- During the early, strict stages of the Covid-19, tenants were not allowed to be evicted.
- Now, during lockdown level 1, courts have started to grant evictions orders again, says attorney Simon Dippenaar.
- A recent case made it clear that owners also have the right to the use and enjoyment of their property.
A recent court case shows fair consideration for all parties in an eviction, says attorney Simon Dippenaar.
He explains that in the early stages of the Covid-19, evictions were not allowed.
"As hard lockdown gave way to gradually lessening restrictions, the status of eviction orders also changed. For a while eviction orders could be granted but not executed, unless a tenant posed a danger to the landlord or the property," says Dippenaar.
Now, during lockdown alert Level 1, however, evictions are being granted. A recent case made it clear that, while rental housing legislation protects tenants against unfair treatment by landlords, owners also have the right to the use and enjoyment of their property. As such, they must be allowed to evict a tenant who is illegally occupying premises.
"In an effort to ensure both parties' rights are respected, confusion has arisen as to what the courts will allow. Several cases have been heard that have helped the courts to define just and equitable eviction proceedings during this unprecedented time," says Dippenaar. A recent case in the Western Cape High Court found that, in determining justness and equality, all relevant circumstances should be considered. Among those circumstances the availability of alternative accommodation and the rights and needs of people falling into specific vulnerable groups are singled out for consideration.
The time frame given for the tenant to vacate the premises is also important. It must be reasonable not only for the tenant but also for the property owner.
"This case demonstrates that the courts will grant an eviction order under Alert Level 1, allowing tenants a reasonable time frame to find alternative accommodation and vacate the property.
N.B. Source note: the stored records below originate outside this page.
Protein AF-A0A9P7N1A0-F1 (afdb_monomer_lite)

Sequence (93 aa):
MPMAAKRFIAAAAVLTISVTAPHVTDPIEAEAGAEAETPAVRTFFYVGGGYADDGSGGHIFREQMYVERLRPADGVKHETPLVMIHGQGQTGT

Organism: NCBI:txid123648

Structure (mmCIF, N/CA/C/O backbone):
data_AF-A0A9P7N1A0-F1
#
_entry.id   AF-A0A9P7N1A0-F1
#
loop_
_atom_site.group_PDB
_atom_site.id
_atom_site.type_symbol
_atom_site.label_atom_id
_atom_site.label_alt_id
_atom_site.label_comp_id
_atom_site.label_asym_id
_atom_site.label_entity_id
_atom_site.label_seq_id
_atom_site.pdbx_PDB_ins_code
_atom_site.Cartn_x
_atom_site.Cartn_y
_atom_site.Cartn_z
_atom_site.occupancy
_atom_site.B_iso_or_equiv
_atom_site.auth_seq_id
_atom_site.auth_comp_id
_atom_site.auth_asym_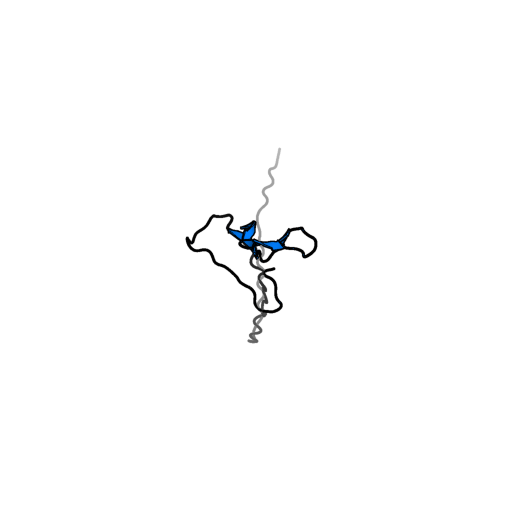id
_atom_site.auth_atom_id
_atom_site.pdbx_PDB_model_num
ATOM 1 N N . MET A 1 1 ? -33.494 29.360 70.312 1.00 34.84 1 MET A N 1
ATOM 2 C CA . MET A 1 1 ? -34.366 30.208 69.466 1.00 34.84 1 MET A CA 1
ATOM 3 C C . MET A 1 1 ? -34.089 29.878 67.994 1.00 34.84 1 MET A C 1
ATOM 5 O O . MET A 1 1 ? -32.994 29.402 67.732 1.00 34.84 1 MET A O 1
ATOM 9 N N . PRO A 1 2 ? -35.106 29.960 67.116 1.00 48.88 2 PRO A N 1
ATOM 10 C CA . PRO A 1 2 ? -35.460 29.011 66.035 1.00 48.88 2 PRO A CA 1
ATOM 11 C C . PRO A 1 2 ? -34.676 29.299 64.723 1.00 48.88 2 PRO A C 1
ATOM 13 O O . PRO A 1 2 ? -33.871 30.214 64.716 1.00 48.88 2 PRO A O 1
ATOM 16 N N . MET A 1 3 ? -34.789 28.625 63.569 1.00 39.47 3 MET A N 1
ATOM 17 C CA . MET A 1 3 ? -35.816 27.759 62.978 1.00 39.47 3 MET A CA 1
ATOM 18 C C . MET A 1 3 ? -35.207 27.050 61.746 1.00 39.47 3 MET A C 1
ATOM 20 O O . MET A 1 3 ? -34.509 27.685 60.958 1.00 39.47 3 MET A O 1
ATOM 24 N N . ALA A 1 4 ? -35.499 25.763 61.548 1.00 49.47 4 ALA A N 1
ATOM 25 C CA . ALA A 1 4 ? -35.195 25.037 60.314 1.00 49.47 4 ALA A CA 1
ATOM 26 C C . ALA A 1 4 ? -36.249 25.346 59.235 1.00 49.47 4 ALA A C 1
ATOM 28 O O . ALA A 1 4 ? -37.449 25.257 59.500 1.00 49.47 4 ALA A O 1
ATOM 29 N N . ALA A 1 5 ? -35.815 25.663 58.013 1.00 46.31 5 ALA A N 1
ATOM 30 C CA . ALA A 1 5 ? -36.694 25.840 56.860 1.00 46.31 5 ALA A CA 1
ATOM 31 C C . ALA A 1 5 ? -36.823 24.522 56.075 1.00 46.31 5 ALA A C 1
ATOM 33 O O . ALA A 1 5 ? -35.894 24.094 55.394 1.00 46.31 5 ALA A O 1
ATOM 34 N N . LYS A 1 6 ? -37.997 23.885 56.158 1.00 44.47 6 LYS A N 1
ATOM 35 C CA . LYS A 1 6 ? -38.448 22.836 55.229 1.00 44.47 6 LYS A CA 1
ATOM 36 C C . LYS A 1 6 ? -39.031 23.505 53.984 1.00 44.47 6 LYS A C 1
ATOM 38 O O . LYS A 1 6 ? -39.947 24.314 54.110 1.00 44.47 6 LYS A O 1
ATOM 43 N N . ARG A 1 7 ? -38.548 23.151 52.792 1.00 42.50 7 ARG A N 1
ATOM 44 C CA . ARG A 1 7 ? -39.199 23.505 51.521 1.00 42.50 7 ARG A CA 1
ATOM 45 C C . ARG A 1 7 ? -39.937 22.285 50.976 1.00 42.50 7 ARG A C 1
ATOM 47 O O . ARG A 1 7 ? -39.331 21.243 50.753 1.00 42.50 7 ARG A O 1
ATOM 54 N N . PHE A 1 8 ? -41.252 22.439 50.840 1.00 34.97 8 PHE A N 1
ATOM 55 C CA . PHE A 1 8 ? -42.181 21.466 50.279 1.00 34.97 8 PHE A CA 1
ATOM 56 C C . PHE A 1 8 ? -42.296 21.616 48.755 1.00 34.97 8 PHE A C 1
ATOM 58 O O . PHE A 1 8 ? -42.099 22.693 48.197 1.00 34.97 8 PHE A O 1
ATOM 65 N N . ILE A 1 9 ? -42.611 20.483 48.135 1.00 43.53 9 ILE A N 1
ATOM 66 C CA . ILE A 1 9 ? -42.812 20.195 46.713 1.00 43.53 9 ILE A CA 1
ATOM 67 C C . ILE A 1 9 ? -44.128 20.809 46.208 1.00 43.53 9 ILE A C 1
ATOM 69 O O . ILE A 1 9 ? -45.117 20.772 46.935 1.00 43.53 9 ILE A O 1
ATOM 73 N N . ALA A 1 10 ? -44.177 21.236 44.942 1.00 35.16 10 ALA A N 1
ATOM 74 C CA . ALA A 1 10 ? -45.384 21.124 44.114 1.00 35.16 10 ALA A CA 1
ATOM 75 C C . ALA A 1 10 ? -45.017 21.204 42.621 1.00 35.16 10 ALA A C 1
ATOM 77 O O . ALA A 1 10 ? -44.625 22.258 42.128 1.00 35.16 10 ALA A O 1
ATOM 78 N N . ALA A 1 11 ? -45.138 20.082 41.909 1.00 37.81 11 ALA A N 1
ATOM 79 C CA . ALA A 1 11 ? -45.123 20.045 40.451 1.00 37.81 11 ALA A CA 1
ATOM 80 C C . ALA A 1 11 ? -46.549 20.311 39.946 1.00 37.81 11 ALA A C 1
ATOM 82 O O . ALA A 1 11 ? -47.479 19.604 40.331 1.00 37.81 11 ALA A O 1
ATOM 83 N N . ALA A 1 12 ? -46.727 21.335 39.112 1.00 40.25 12 ALA A N 1
ATOM 84 C CA . ALA A 1 12 ? -47.994 21.619 38.448 1.00 40.25 12 ALA A CA 1
ATOM 85 C C . ALA A 1 12 ? -47.999 20.947 37.069 1.00 40.25 12 ALA A C 1
ATOM 87 O O . ALA A 1 12 ? -47.222 21.316 36.191 1.00 40.25 12 ALA A O 1
ATOM 88 N N . ALA A 1 13 ? -48.865 19.951 36.889 1.00 43.03 13 ALA A N 1
ATOM 89 C CA . ALA A 1 13 ? -49.162 19.376 35.585 1.00 43.03 13 ALA A CA 1
ATOM 90 C C . ALA A 1 13 ? -50.194 20.265 34.877 1.00 43.03 13 ALA A C 1
ATOM 92 O O . ALA A 1 13 ? -51.291 20.475 35.395 1.00 43.03 13 ALA A O 1
ATOM 93 N N . VAL A 1 14 ? -49.846 20.788 33.702 1.00 41.44 14 VAL A N 1
ATOM 94 C CA . VAL A 1 14 ? -50.787 21.481 32.816 1.00 41.44 14 VAL A CA 1
ATOM 95 C C . VAL A 1 14 ? -51.169 20.513 31.704 1.00 41.44 14 VAL A C 1
ATOM 97 O O . VAL A 1 14 ? -50.326 20.089 30.919 1.00 41.44 14 VAL A O 1
ATOM 100 N N . LEU A 1 15 ? -52.447 20.145 31.679 1.00 40.19 15 LEU A N 1
ATOM 101 C CA . LEU A 1 15 ? -53.073 19.344 30.637 1.00 40.19 15 LEU A CA 1
ATOM 102 C C . LEU A 1 15 ? -53.634 20.293 29.572 1.00 40.19 15 LEU A C 1
ATOM 104 O O . LEU A 1 15 ? -54.538 21.075 29.865 1.00 40.19 15 LEU A O 1
ATOM 108 N N . THR A 1 16 ? -53.137 20.211 28.341 1.00 46.28 16 THR A N 1
ATOM 109 C CA . THR A 1 16 ? -53.763 20.844 27.174 1.00 46.28 16 THR A CA 1
ATOM 110 C C . THR A 1 16 ? -54.313 19.766 26.245 1.00 46.28 16 THR A C 1
ATOM 112 O O . THR A 1 16 ? -53.610 18.849 25.832 1.00 46.28 16 THR A O 1
ATOM 115 N N . ILE A 1 17 ? -55.607 19.870 25.942 1.00 46.38 17 ILE A N 1
ATOM 116 C CA . ILE A 1 17 ? -56.322 19.024 24.984 1.00 46.38 17 ILE A CA 1
ATOM 117 C C . ILE A 1 17 ? -56.385 19.790 23.657 1.00 46.38 17 ILE A C 1
ATOM 119 O O . ILE A 1 17 ? -56.790 20.951 23.634 1.00 46.38 17 ILE A O 1
ATOM 123 N N . SER A 1 18 ? -56.018 19.153 22.546 1.00 42.94 18 SER A N 1
ATOM 124 C CA . SER A 1 18 ? -56.359 19.623 21.198 1.00 42.94 18 SER A CA 1
ATOM 125 C C . SER A 1 18 ? -56.817 18.458 20.328 1.00 42.94 18 SER A C 1
ATOM 127 O O . SER A 1 18 ? -56.257 17.366 20.374 1.00 42.94 18 SER A O 1
ATOM 129 N N . VAL A 1 19 ? -57.903 18.702 19.596 1.00 44.69 19 VAL A N 1
ATOM 130 C CA . VAL A 1 19 ? -58.737 17.726 18.887 1.00 44.69 19 VAL A CA 1
ATOM 131 C C . VAL A 1 19 ? -58.481 17.806 17.370 1.00 44.69 19 VAL A C 1
ATOM 133 O O . VAL A 1 19 ? -58.618 18.868 16.778 1.00 44.69 19 VAL A O 1
ATOM 136 N N . THR A 1 20 ? -58.108 16.646 16.808 1.00 49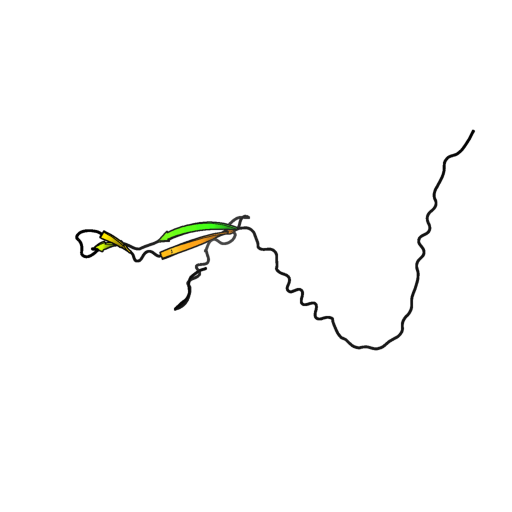.38 20 THR A N 1
ATOM 137 C CA . THR A 1 20 ? -58.268 16.067 15.445 1.00 49.38 20 THR A CA 1
ATOM 138 C C . 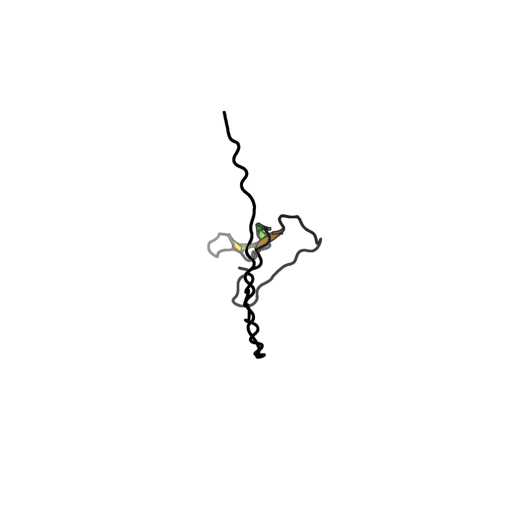THR A 1 20 ? -57.952 16.847 14.153 1.00 49.38 20 THR A C 1
ATOM 140 O O . THR A 1 20 ? -58.689 17.754 13.780 1.00 49.38 20 THR A O 1
ATOM 143 N N . ALA A 1 21 ? -57.034 16.289 13.344 1.00 45.00 21 ALA A N 1
ATOM 144 C CA . ALA A 1 21 ? -57.298 15.664 12.027 1.00 45.00 21 ALA A CA 1
ATOM 145 C C . ALA A 1 21 ? -56.060 14.841 11.574 1.00 45.00 21 ALA A C 1
ATOM 147 O O . ALA A 1 21 ? -54.940 15.252 11.877 1.00 45.00 21 ALA A O 1
ATOM 148 N N . PRO A 1 22 ? -56.202 13.694 10.872 1.00 50.84 22 PRO A N 1
ATOM 149 C CA . PRO A 1 22 ? -55.064 12.891 10.444 1.00 50.84 22 PRO A CA 1
ATOM 150 C C . PRO A 1 22 ? -54.502 13.469 9.142 1.00 50.84 22 PRO A C 1
ATOM 152 O O . PRO A 1 22 ? -55.015 13.228 8.050 1.00 50.84 22 PRO A O 1
ATOM 155 N N . HIS A 1 23 ? -53.425 14.233 9.245 1.00 41.47 23 HIS A N 1
ATOM 156 C CA . HIS A 1 23 ? -52.439 14.268 8.178 1.00 41.47 23 HIS A CA 1
ATOM 157 C C . HIS A 1 23 ? -51.192 13.612 8.729 1.00 41.47 23 HIS A C 1
ATOM 159 O O . HIS A 1 23 ? -50.472 14.184 9.541 1.00 41.47 23 HIS A O 1
ATOM 165 N N . VAL A 1 24 ? -50.995 12.364 8.307 1.00 50.06 24 VAL A N 1
ATOM 166 C CA . VAL A 1 24 ? -49.700 11.698 8.369 1.00 50.06 24 VAL A CA 1
ATOM 167 C C . VAL A 1 24 ? -48.789 12.480 7.427 1.00 50.06 24 VAL A C 1
ATOM 169 O O . VAL A 1 24 ? -48.637 12.159 6.255 1.00 50.06 24 VAL A O 1
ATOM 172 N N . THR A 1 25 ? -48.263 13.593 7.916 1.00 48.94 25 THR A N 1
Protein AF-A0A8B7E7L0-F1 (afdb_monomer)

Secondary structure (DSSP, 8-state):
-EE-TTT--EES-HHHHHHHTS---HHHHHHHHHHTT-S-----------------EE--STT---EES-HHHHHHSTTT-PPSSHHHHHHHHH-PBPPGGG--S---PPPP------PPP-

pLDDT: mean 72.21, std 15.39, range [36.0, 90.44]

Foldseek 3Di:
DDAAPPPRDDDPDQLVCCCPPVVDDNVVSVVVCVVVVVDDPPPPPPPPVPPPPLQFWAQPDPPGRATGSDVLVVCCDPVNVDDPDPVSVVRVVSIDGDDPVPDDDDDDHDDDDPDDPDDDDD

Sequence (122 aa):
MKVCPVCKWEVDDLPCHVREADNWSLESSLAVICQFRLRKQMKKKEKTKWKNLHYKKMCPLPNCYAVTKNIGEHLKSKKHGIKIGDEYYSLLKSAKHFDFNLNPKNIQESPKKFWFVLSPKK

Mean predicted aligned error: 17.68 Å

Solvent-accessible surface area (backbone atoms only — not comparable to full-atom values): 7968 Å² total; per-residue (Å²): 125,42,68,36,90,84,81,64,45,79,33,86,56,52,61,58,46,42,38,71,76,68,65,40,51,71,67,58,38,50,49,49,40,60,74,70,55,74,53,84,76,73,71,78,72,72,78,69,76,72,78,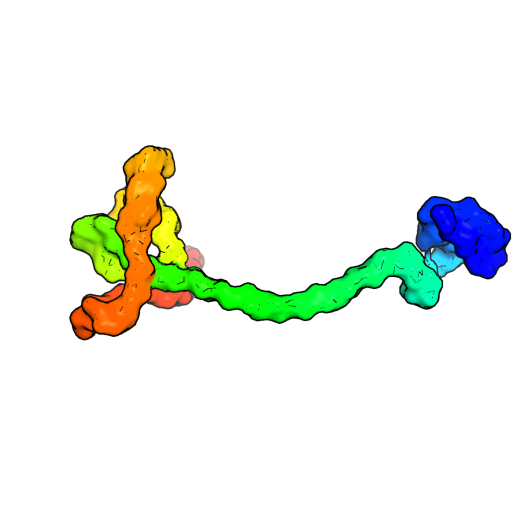80,73,62,59,38,26,34,49,65,51,89,98,40,84,49,67,34,69,51,58,73,60,52,41,49,30,91,88,60,56,50,62,92,50,73,68,46,54,51,45,61,67,63,36,47,73,58,57,85,91,76,64,76,99,76,72,78,73,73,78,74,86,75,79,82,86,74,80,87,78,132

Radius of gyration: 28.53 Å; Cα contacts (8 Å, |Δi|>4): 105; chains: 1; bounding box: 50×34×70 Å

Structure (mmCIF, N/CA/C/O backbone):
data_AF-A0A8B7E7L0-F1
#
_entry.id   AF-A0A8B7E7L0-F1
#
loop_
_atom_site.group_PDB
_atom_site.id
_atom_site.type_symbol
_atom_site.label_atom_id
_atom_site.label_alt_id
_atom_site.label_comp_id
_atom_site.label_asym_id
_atom_site.label_entity_id
_atom_site.label_seq_id
_atom_site.pdbx_PDB_ins_code
_atom_site.Cartn_x
_atom_site.Cartn_y
_atom_site.Cartn_z
_atom_site.occupancy
_atom_site.B_iso_or_equiv
_atom_site.auth_seq_id
_atom_site.auth_comp_id
_atom_site.auth_asym_id
_atom_site.auth_atom_id
_atom_site.pdbx_PDB_model_num
ATOM 1 N N . MET A 1 1 ? 7.589 -15.080 -34.681 1.00 61.31 1 MET A N 1
ATOM 2 C CA . MET A 1 1 ? 8.876 -14.783 -35.338 1.00 61.31 1 MET A CA 1
ATOM 3 C C . MET A 1 1 ? 8.735 -13.466 -36.088 1.00 61.31 1 MET A C 1
ATOM 5 O O . MET A 1 1 ? 7.628 -13.163 -36.530 1.00 61.31 1 MET A O 1
ATOM 9 N N . LYS A 1 2 ? 9.774 -12.626 -36.114 1.00 71.31 2 LYS A N 1
ATOM 10 C CA . LYS A 1 2 ? 9.740 -11.278 -36.709 1.00 71.31 2 LYS A CA 1
ATOM 11 C C . LYS A 1 2 ? 10.764 -11.219 -37.839 1.00 71.31 2 LYS A C 1
ATOM 13 O O . LYS A 1 2 ? 11.889 -11.653 -37.644 1.00 71.31 2 LYS A O 1
ATOM 18 N N . VAL A 1 3 ? 10.392 -10.673 -38.992 1.00 79.69 3 VAL A N 1
ATOM 19 C CA . VAL A 1 3 ? 11.320 -10.513 -40.121 1.00 79.69 3 VAL A CA 1
ATOM 20 C C . VAL A 1 3 ? 12.062 -9.189 -39.981 1.00 79.69 3 VAL A C 1
ATOM 22 O O . VAL A 1 3 ? 11.444 -8.149 -39.733 1.00 79.69 3 VAL A O 1
ATOM 25 N N . CYS A 1 4 ? 13.381 -9.218 -40.140 1.00 77.00 4 CYS A N 1
ATOM 26 C CA . CYS A 1 4 ? 14.191 -8.012 -40.161 1.00 77.00 4 CYS A CA 1
ATOM 27 C C . CYS A 1 4 ? 13.960 -7.204 -41.448 1.00 77.00 4 CYS A C 1
ATOM 29 O O . CYS A 1 4 ? 14.048 -7.765 -42.538 1.00 77.00 4 C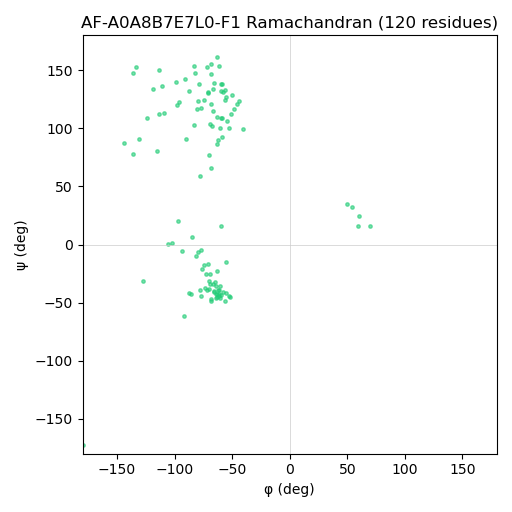YS A O 1
ATOM 31 N N . PRO A 1 5 ? 13.701 -5.884 -41.370 1.00 73.62 5 PRO A N 1
ATOM 32 C CA . PRO A 1 5 ? 13.477 -5.067 -42.562 1.00 73.62 5 PRO A CA 1
ATOM 33 C C . PRO A 1 5 ? 14.748 -4.826 -43.391 1.00 73.62 5 PRO A C 1
ATOM 35 O O . PRO A 1 5 ? 14.636 -4.431 -44.548 1.00 73.62 5 PRO A O 1
ATOM 38 N N . VAL A 1 6 ? 15.935 -5.056 -42.818 1.00 75.81 6 VAL A N 1
ATOM 39 C CA . VAL A 1 6 ? 17.230 -4.812 -43.473 1.00 75.81 6 VAL A CA 1
ATOM 40 C C . VAL A 1 6 ? 17.715 -6.075 -44.181 1.00 75.81 6 VAL A C 1
ATOM 42 O O . VAL A 1 6 ? 17.821 -6.101 -45.405 1.00 75.81 6 VAL A O 1
ATOM 45 N N . CYS A 1 7 ? 17.933 -7.153 -43.429 1.00 79.19 7 CYS A N 1
ATOM 46 C CA . CYS A 1 7 ? 18.496 -8.401 -43.952 1.00 79.19 7 CYS A CA 1
ATOM 47 C C . CYS A 1 7 ? 17.439 -9.441 -44.377 1.00 79.19 7 CYS A C 1
ATOM 49 O O . CYS A 1 7 ? 17.788 -10.479 -44.933 1.00 79.19 7 CYS A O 1
ATOM 51 N N . LYS A 1 8 ? 16.144 -9.178 -44.131 1.00 80.25 8 LYS A N 1
ATOM 52 C CA . LYS A 1 8 ? 15.006 -10.072 -44.438 1.00 80.25 8 LYS A CA 1
ATOM 53 C C . LYS A 1 8 ? 15.058 -11.448 -43.764 1.00 80.25 8 LYS A C 1
ATOM 55 O O . LYS A 1 8 ? 14.307 -12.338 -44.152 1.00 80.25 8 LYS A O 1
ATOM 60 N N . TRP A 1 9 ? 15.895 -11.628 -42.744 1.00 82.81 9 TRP A N 1
ATOM 61 C CA . TRP A 1 9 ? 15.937 -12.861 -41.959 1.00 82.81 9 TRP A CA 1
ATOM 62 C C . TRP A 1 9 ? 14.853 -12.893 -40.886 1.00 82.81 9 TRP A C 1
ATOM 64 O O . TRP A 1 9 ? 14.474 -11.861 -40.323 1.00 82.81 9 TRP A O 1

If you are a landlord seeking eviction, you must make sure you can prove that your eviction is just and equitable," says Dippenaar.
"The illegal occupancy of the premises is not the only factor the court will look at. A judge will want to be satisfied that the tenant has access to alternative accommodation. Courts need to know that tenants will not be left destitute and without shelter." Dippenaar suggests that a landlord could facilitate this process by requiring a tenant to provide an address for potential alternative accommodation in the lease agreement. This will ensure they have a viable option, should their lease needed to be terminated.